Pernah terbayangkah oleh kalian bagaimana efeknya bagi psikis kami harus menerima stigma tersebut padahal kami menjadi janda karena suami meninggal, atau karena diselingkuhi, dan bahkan karena mengalami kekerasan dalam rumah tangga? Padahal kami selama menjadi janda harus bekerja keras dengan jalan halal demi anak-anak atau anggota keluarga yang harus dinafkahi. Pernahkah sedikit saja kalian berpikir ketika melontarkan candaan dengan kata “janda” bisa jadi akan menghancurkan psikis kami yang sudah kelelahan bertahan demi keluarga tercinta? Pernahkah?

Saya pribadi, jujur, tak terlalu ambil hati jika ada di antara kenalan, rekan, atau kawan saya bercanda dengan menggunakan stigma tersebut. Why? Karena saya tidak pernah merasa menjadi seperti apa yang dikatakan dalam candaan tersebut. Adakah rasa tidak nyaman ketika mendapat gurauan dengan hal itu? Yes, of course. I’m just a human. Akan tetapi, bagi saya yang terpenting adalah bagaimana saya sebagai individu yang notabene adalah janda dengan dua putra bisa tetap bermartabat dengan menjaga perilaku saya sesuai koridor norma masyarakat dan norma agama yang berlaku.

Namun, perlu dicatat bahwa tidak semua single mom bisa punya ketahanan batin dan pola pikir yang sama dengan saya. Di sanalah perlu rasa empati dari masyarakat kita agar tak terus-menerus bercanda dengan hal yang dapat menyakiti orang lain yang kita tak pernah tahu apa beban dan masalah hidup yang harus dihadapi setiap detiknya, seorang diri, tanpa pasangan hidupnya. Maka, harapan saya masyarakat bisa lebih bijak dalam bersikap mengenai hal ini pada khususnya, serta pada hal-hal lain pada umumnya. Human helps human.

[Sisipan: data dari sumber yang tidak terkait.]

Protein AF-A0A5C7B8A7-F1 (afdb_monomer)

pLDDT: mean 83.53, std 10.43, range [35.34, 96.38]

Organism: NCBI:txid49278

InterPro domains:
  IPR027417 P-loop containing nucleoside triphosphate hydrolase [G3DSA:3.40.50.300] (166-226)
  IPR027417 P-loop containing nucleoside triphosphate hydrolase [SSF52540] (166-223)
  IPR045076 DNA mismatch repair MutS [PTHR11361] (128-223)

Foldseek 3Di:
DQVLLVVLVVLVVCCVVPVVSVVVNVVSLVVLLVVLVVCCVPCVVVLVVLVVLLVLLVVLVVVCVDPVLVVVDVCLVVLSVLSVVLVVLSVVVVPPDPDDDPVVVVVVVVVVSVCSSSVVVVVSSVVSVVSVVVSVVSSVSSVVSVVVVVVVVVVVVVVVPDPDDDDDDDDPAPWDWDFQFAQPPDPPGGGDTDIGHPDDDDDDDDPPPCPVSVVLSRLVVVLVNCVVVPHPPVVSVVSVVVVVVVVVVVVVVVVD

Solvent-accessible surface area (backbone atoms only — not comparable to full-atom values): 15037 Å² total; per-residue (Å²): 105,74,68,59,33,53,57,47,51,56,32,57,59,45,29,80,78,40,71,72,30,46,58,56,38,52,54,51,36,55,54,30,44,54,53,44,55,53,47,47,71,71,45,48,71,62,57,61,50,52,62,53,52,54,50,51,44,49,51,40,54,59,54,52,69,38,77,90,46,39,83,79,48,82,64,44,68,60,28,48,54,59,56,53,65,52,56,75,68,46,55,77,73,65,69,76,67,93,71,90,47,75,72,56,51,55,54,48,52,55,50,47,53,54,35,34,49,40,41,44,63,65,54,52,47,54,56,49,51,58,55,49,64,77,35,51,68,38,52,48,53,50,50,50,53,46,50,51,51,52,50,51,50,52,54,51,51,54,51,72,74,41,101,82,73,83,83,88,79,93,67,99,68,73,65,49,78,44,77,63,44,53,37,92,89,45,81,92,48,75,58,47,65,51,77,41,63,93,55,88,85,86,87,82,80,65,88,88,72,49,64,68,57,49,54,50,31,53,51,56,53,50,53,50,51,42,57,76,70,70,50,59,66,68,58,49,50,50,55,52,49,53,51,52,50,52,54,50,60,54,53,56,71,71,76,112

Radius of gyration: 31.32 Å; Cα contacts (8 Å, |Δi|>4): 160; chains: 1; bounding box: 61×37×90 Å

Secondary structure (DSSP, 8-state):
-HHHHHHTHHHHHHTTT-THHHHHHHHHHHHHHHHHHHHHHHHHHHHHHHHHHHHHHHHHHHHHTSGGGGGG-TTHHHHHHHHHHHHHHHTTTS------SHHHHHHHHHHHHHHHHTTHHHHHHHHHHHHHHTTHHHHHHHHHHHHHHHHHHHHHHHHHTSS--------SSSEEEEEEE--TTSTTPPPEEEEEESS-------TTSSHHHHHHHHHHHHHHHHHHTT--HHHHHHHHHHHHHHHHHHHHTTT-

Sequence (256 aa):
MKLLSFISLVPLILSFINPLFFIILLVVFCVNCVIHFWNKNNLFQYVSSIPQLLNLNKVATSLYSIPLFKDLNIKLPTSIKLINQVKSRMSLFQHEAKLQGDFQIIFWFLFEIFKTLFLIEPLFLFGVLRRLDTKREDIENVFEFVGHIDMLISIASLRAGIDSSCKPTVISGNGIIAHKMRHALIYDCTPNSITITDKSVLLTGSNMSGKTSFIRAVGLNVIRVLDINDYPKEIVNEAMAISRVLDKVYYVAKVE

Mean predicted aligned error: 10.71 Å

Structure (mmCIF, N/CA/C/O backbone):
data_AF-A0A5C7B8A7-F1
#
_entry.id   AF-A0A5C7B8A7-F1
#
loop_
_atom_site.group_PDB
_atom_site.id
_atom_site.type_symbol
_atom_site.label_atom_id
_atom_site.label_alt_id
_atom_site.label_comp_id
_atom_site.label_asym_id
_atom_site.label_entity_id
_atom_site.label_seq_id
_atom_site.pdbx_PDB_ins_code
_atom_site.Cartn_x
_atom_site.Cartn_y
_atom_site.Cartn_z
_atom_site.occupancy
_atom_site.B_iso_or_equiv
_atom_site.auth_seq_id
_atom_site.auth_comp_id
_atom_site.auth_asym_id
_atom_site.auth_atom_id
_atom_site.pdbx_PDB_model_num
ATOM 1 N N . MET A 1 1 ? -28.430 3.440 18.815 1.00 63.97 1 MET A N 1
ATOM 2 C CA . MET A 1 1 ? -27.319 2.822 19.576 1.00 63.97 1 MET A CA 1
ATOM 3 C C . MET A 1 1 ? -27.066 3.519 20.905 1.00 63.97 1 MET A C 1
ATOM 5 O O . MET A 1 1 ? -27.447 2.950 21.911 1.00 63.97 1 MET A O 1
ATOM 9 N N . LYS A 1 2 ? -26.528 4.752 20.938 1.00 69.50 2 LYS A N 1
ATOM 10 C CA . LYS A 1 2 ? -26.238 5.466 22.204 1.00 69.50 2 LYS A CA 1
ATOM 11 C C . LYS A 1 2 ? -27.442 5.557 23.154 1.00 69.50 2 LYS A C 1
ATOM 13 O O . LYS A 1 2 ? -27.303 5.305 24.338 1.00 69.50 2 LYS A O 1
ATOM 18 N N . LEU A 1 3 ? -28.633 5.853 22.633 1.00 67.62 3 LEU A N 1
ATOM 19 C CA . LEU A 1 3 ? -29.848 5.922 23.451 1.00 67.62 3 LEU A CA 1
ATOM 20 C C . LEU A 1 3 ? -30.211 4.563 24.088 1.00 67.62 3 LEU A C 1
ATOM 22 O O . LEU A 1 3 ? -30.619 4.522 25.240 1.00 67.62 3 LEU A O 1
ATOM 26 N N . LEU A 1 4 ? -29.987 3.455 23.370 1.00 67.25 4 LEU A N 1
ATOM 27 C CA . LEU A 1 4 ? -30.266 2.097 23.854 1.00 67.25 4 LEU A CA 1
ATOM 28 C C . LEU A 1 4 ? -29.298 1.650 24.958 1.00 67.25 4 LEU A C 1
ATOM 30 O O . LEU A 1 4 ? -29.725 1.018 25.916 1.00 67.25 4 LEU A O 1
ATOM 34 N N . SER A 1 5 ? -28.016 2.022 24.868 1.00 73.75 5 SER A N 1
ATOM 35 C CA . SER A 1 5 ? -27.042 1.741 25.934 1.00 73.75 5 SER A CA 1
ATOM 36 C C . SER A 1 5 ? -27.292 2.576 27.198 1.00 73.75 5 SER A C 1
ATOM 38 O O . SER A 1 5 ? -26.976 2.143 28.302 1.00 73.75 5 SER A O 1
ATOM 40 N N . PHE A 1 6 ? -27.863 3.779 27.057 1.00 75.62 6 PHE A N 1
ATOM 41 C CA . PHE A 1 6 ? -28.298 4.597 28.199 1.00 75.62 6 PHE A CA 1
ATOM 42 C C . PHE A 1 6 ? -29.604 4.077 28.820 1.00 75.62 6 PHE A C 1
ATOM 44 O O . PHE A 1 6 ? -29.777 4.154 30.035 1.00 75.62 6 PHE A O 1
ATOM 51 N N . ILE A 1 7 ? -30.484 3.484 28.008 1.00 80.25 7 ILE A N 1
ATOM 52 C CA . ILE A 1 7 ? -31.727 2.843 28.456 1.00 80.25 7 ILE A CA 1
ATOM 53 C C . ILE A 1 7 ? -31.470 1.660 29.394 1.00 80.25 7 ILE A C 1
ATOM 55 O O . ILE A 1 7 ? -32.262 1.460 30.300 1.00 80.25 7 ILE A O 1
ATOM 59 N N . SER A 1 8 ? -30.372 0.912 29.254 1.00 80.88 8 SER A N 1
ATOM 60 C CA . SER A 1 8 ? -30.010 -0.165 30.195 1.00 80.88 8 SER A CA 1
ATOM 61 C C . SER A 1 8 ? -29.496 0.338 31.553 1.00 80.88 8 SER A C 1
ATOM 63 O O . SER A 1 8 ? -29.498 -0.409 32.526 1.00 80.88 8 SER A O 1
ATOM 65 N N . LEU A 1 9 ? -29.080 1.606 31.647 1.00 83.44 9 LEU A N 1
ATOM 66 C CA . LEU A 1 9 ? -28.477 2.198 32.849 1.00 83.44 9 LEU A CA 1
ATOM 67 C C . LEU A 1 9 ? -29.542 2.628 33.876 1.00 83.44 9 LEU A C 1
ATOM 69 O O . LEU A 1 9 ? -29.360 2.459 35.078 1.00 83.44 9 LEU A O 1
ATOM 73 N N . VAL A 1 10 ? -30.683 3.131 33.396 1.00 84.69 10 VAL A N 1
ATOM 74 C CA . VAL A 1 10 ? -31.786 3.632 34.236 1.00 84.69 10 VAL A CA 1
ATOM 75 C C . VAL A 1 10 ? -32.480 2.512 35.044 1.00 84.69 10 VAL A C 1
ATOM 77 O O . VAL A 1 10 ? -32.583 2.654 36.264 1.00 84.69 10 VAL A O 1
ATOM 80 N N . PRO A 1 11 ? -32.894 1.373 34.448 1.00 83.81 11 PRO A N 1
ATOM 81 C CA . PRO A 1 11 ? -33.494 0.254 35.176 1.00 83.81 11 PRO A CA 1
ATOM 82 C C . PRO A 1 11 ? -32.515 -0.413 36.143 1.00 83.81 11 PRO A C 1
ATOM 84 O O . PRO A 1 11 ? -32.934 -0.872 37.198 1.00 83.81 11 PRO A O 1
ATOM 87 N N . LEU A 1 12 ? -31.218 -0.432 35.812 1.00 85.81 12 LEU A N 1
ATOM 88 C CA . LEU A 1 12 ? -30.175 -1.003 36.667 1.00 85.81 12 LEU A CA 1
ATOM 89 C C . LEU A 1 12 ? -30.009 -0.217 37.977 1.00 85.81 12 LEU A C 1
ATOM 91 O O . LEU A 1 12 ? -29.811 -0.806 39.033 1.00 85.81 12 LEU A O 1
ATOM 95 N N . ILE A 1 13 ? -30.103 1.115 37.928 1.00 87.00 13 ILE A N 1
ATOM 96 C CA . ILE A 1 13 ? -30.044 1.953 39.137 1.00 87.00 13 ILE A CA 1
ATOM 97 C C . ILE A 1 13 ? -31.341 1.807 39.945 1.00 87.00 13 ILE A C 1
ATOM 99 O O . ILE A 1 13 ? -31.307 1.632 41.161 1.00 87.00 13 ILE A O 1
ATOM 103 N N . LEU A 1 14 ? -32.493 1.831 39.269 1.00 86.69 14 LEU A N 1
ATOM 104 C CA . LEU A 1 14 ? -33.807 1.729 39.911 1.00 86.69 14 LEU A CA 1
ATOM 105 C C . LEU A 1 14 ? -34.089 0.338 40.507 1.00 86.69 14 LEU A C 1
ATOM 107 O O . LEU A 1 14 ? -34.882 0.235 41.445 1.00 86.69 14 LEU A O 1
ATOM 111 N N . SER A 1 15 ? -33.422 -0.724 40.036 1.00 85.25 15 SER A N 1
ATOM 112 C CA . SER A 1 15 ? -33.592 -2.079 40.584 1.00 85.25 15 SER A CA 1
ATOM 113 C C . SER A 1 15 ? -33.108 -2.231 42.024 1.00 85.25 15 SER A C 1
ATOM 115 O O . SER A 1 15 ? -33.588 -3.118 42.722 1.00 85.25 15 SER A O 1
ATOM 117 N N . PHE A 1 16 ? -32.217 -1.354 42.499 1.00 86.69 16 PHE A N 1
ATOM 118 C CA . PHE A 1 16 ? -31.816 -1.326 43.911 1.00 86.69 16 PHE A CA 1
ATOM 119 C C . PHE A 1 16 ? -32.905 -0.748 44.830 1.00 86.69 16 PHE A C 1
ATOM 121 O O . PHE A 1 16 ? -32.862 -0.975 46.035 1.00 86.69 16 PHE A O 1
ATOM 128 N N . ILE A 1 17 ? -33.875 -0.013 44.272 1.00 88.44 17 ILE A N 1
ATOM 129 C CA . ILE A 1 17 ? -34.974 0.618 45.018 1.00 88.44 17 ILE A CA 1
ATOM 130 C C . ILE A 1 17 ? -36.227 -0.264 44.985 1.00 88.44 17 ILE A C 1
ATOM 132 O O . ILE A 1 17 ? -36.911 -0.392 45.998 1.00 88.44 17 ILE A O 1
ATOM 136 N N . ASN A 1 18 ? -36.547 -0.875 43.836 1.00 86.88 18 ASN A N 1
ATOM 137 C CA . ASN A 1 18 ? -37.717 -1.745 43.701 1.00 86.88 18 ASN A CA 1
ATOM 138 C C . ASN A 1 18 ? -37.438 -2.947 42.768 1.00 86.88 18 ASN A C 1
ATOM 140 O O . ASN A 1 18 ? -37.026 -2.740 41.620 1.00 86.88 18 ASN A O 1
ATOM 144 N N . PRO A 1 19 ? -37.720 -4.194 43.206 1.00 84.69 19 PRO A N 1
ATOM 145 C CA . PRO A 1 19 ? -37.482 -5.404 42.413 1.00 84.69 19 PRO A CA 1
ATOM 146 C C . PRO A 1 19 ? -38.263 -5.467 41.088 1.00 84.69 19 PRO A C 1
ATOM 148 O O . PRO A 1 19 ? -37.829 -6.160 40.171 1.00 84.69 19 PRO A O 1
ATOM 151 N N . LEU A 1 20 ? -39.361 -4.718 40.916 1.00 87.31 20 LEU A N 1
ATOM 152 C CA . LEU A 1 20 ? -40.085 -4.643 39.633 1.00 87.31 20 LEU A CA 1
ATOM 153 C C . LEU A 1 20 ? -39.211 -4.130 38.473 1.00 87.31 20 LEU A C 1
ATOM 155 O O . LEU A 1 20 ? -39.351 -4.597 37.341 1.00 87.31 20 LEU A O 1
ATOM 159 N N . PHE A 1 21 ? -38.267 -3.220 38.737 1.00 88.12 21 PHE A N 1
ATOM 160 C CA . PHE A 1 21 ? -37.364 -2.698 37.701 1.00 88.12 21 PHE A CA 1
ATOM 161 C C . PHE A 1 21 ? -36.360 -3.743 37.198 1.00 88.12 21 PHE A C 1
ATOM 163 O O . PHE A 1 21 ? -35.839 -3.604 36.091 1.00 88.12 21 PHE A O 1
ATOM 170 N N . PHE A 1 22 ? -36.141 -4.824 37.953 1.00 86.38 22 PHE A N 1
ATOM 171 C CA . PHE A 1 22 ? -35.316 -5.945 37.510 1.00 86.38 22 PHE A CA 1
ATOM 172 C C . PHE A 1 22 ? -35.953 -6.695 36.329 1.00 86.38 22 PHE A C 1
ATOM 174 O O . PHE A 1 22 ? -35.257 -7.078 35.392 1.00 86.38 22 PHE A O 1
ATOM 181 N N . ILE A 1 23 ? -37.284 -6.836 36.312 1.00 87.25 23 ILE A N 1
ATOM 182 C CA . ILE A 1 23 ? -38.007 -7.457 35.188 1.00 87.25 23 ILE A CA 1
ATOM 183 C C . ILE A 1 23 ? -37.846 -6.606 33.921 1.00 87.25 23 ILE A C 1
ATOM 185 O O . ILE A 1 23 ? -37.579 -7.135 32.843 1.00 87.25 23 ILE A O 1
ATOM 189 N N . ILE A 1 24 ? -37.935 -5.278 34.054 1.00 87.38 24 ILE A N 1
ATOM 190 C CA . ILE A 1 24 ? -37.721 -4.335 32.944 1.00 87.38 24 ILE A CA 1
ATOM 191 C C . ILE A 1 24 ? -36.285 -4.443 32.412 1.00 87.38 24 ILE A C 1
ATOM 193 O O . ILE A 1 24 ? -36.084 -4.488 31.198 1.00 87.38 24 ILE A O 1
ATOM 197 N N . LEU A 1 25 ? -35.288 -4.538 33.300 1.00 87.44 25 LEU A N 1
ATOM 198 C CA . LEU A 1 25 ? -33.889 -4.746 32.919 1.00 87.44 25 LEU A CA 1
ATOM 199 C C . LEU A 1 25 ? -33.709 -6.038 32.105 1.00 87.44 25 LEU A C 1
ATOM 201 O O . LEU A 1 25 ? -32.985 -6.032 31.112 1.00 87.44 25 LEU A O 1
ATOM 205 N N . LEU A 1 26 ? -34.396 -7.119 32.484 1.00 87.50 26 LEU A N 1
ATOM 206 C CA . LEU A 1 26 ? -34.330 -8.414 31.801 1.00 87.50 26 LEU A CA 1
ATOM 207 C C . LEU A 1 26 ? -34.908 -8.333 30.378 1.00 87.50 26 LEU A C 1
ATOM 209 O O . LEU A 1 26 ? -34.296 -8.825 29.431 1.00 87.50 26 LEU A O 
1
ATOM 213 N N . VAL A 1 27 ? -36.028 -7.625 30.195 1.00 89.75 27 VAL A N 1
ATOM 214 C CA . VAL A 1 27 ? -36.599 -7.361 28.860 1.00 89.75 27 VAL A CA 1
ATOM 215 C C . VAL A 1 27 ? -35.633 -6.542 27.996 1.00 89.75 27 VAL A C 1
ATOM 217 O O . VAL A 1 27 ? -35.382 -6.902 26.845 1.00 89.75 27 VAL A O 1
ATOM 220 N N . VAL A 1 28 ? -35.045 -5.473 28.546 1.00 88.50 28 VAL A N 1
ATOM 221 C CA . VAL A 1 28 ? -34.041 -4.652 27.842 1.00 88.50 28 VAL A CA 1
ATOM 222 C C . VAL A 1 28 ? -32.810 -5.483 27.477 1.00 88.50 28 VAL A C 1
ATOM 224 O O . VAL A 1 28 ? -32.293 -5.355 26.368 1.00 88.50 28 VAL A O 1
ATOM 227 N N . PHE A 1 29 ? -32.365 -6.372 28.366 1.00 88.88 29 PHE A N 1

Harapan saya yang lain adalah tentang memiliki keluarga utuh. Setiap manusia, lumrahnya ingin memiliki keluarga utuh bersama pasangan dan anak keturunannya. Hanya saja, tak semua orang mendapatkan karunia tersebut. Sebagai ibu tunggal, saya pun ingin bisa berkeluarga kembali dengan seseorang meskipun kini standar dan harapan saya sudah tidak asal seperti dahulu kala. Timbul tanya yang kerap muncul di relung hati belakangan ini. Do I need someone who can complete my life with my kids? Am I ready to start a marriage life again? Can I compromise with all the consequences? Will be my life easier if I get married again? Am I deserved for that bless? Entahlah…

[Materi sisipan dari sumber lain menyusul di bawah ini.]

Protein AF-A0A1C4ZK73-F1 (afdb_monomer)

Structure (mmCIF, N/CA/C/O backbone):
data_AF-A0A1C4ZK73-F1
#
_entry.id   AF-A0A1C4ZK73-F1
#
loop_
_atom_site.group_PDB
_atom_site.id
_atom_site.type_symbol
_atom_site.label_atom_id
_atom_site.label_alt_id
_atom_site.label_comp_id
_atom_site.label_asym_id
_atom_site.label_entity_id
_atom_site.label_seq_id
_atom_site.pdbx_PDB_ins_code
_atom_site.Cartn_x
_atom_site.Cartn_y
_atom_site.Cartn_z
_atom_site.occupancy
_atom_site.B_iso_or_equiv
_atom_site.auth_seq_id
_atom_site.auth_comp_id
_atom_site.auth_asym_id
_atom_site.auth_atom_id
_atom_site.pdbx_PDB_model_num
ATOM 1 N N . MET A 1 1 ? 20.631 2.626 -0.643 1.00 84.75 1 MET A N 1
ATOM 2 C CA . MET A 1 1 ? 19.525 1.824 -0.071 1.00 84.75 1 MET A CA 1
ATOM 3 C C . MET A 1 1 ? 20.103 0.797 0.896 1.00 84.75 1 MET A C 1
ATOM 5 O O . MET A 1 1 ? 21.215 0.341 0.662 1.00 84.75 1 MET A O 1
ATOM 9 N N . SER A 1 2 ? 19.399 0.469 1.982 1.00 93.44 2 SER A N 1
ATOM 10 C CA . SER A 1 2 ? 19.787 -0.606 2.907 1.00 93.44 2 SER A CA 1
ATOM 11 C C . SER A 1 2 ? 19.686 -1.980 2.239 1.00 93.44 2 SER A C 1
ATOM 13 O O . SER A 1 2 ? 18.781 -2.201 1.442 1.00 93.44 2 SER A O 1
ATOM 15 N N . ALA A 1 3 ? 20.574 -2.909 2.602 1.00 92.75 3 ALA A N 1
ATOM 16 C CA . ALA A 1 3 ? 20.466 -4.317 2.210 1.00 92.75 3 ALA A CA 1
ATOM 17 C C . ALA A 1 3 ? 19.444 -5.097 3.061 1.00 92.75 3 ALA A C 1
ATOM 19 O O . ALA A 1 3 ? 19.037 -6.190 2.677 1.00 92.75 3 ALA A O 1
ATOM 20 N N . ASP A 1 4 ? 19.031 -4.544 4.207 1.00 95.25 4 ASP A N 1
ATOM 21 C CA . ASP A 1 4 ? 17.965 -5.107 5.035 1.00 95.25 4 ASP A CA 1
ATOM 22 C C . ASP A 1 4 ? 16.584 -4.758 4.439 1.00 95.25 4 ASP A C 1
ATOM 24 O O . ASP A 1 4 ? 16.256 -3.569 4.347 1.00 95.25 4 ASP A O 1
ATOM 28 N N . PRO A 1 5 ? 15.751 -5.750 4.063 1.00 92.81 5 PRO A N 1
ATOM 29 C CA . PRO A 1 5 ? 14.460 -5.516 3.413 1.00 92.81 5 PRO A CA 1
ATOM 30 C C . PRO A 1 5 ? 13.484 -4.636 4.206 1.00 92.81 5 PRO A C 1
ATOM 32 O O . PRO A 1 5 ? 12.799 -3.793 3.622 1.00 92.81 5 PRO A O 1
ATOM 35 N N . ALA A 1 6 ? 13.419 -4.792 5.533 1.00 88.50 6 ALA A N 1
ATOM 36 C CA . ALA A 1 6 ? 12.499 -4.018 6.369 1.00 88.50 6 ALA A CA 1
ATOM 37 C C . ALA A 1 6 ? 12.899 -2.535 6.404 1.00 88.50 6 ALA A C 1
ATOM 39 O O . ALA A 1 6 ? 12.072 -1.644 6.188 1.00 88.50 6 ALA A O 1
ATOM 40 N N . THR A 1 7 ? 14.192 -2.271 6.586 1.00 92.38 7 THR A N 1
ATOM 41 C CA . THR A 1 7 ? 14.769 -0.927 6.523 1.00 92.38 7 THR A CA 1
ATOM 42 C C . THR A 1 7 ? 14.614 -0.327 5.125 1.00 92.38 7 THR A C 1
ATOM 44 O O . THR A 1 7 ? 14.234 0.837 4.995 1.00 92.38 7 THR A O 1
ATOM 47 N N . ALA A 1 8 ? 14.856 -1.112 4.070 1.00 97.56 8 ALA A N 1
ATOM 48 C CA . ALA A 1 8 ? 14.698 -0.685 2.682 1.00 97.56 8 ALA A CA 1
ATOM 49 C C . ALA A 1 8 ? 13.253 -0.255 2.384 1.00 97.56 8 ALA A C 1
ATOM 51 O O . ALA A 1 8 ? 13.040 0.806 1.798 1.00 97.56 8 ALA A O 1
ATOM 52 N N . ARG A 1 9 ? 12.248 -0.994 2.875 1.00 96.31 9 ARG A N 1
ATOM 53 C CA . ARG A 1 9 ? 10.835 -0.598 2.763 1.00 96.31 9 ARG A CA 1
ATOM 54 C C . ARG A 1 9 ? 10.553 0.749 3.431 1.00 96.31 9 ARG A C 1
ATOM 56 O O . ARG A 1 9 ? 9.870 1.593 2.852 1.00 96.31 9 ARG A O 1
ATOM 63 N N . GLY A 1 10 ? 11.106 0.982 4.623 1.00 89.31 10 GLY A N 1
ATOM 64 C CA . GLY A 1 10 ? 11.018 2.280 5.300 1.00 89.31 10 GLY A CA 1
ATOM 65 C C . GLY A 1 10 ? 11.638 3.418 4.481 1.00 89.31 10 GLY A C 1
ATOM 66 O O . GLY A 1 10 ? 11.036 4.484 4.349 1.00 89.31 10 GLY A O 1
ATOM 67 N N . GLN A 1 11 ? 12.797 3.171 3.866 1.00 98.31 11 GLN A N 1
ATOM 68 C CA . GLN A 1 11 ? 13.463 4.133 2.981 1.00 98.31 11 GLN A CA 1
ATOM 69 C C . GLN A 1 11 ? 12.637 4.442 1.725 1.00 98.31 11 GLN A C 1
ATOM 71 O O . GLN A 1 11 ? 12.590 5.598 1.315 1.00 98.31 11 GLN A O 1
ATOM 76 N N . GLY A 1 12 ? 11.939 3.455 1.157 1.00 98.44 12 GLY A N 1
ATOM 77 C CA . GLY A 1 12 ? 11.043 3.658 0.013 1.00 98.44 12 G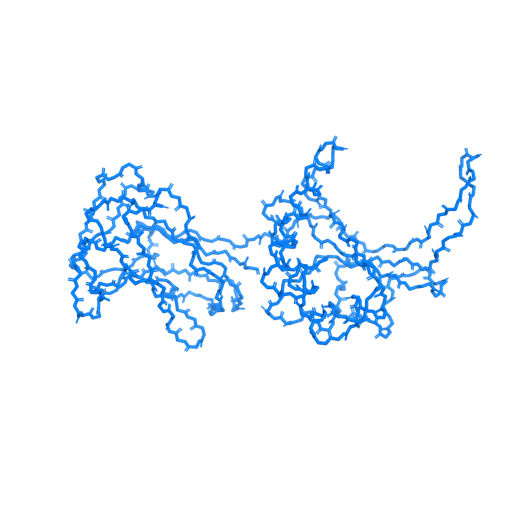LY A CA 1
ATOM 78 C C . GLY A 1 12 ? 9.887 4.605 0.325 1.00 98.44 12 GLY A C 1
ATOM 79 O O . GLY A 1 12 ? 9.605 5.522 -0.445 1.00 98.44 12 GLY A O 1
ATOM 80 N N . ARG A 1 13 ? 9.268 4.452 1.505 1.00 97.62 13 ARG A N 1
ATOM 81 C CA . ARG A 1 13 ? 8.219 5.373 1.979 1.00 97.62 13 ARG A CA 1
ATOM 82 C C . ARG A 1 13 ? 8.760 6.793 2.169 1.00 97.62 13 ARG A C 1
ATOM 84 O O . ARG A 1 13 ? 8.119 7.753 1.753 1.00 97.62 13 ARG A O 1
ATOM 91 N N . ALA A 1 14 ? 9.943 6.931 2.768 1.00 96.50 14 ALA A N 1
ATOM 92 C CA . ALA A 1 14 ? 10.572 8.237 2.964 1.00 96.50 14 ALA A CA 1
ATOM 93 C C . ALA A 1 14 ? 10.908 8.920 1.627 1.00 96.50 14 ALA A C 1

Antara keinginan, keraguan, dan realitas untuk kembali berkeluarga dengan seseorang seringkali tumpang tindih. Keinginan ada karena pastinya kedua orang tua dan adik saya tak akan selamanya mendampingi saya serta anak-anak. Jika sedang menyadari hal itu, muncul kekhawatiran mampukah saya membesarkan anak-anak tanpa mereka, sementara selama ini hidup saya banyak tergantung oleh kehadiran mereka? Lalu, keinginan untuk berumah tangga lagi muncul karena rasanya nikmat bisa beribadah pada Sang Maha Kuasa bersama seseorang yang mampu membimbing diri ini dan anak-anak agar senantiasa dalam ridaNya. Namun, keraguan kerap muncul dalam diri yang sering bertanya mampukah saya menjadi istri lagi? Atau akankah saya tak dikhianati lagi?

Kemudian, setelah keinginan dan keraguan sering bertubrukan, realitas pun seakan menyahut bahwa diri ini sungguh masih jauh dari layak untuk dapat berumah tangga lagi, baik dari sisi batin, apalagi fisik. Belum lagi lingkaran sosial yang terbatas sehingga kalau pakai logika, yaa susah deh ‘tuk bertemu jodoh lagi. Namun, tentu tidak jika Allah yang sudah mengaturNya. Iya, kan? Maka, hanya doa dan harap yang bisa saya langitkan. Semoga saja Allah mengaruniakan saya untuk berumah tangga lagi tahun depan dengan seseorang yang taat padaNya serta mapan hingga kami dapat membina keluarga yang sakinah, mawaddah, wa rahmah, Aamiin.

Jika dua hal yang saya paparkan di atas adalah harapan yang rasanya muluk-muluk, maka di akhir tulisan ini, izinkan saya menorehkan harapan-harapan yang tak pernah luput saya lantunan dalam setiap doa-doa saya padaNya.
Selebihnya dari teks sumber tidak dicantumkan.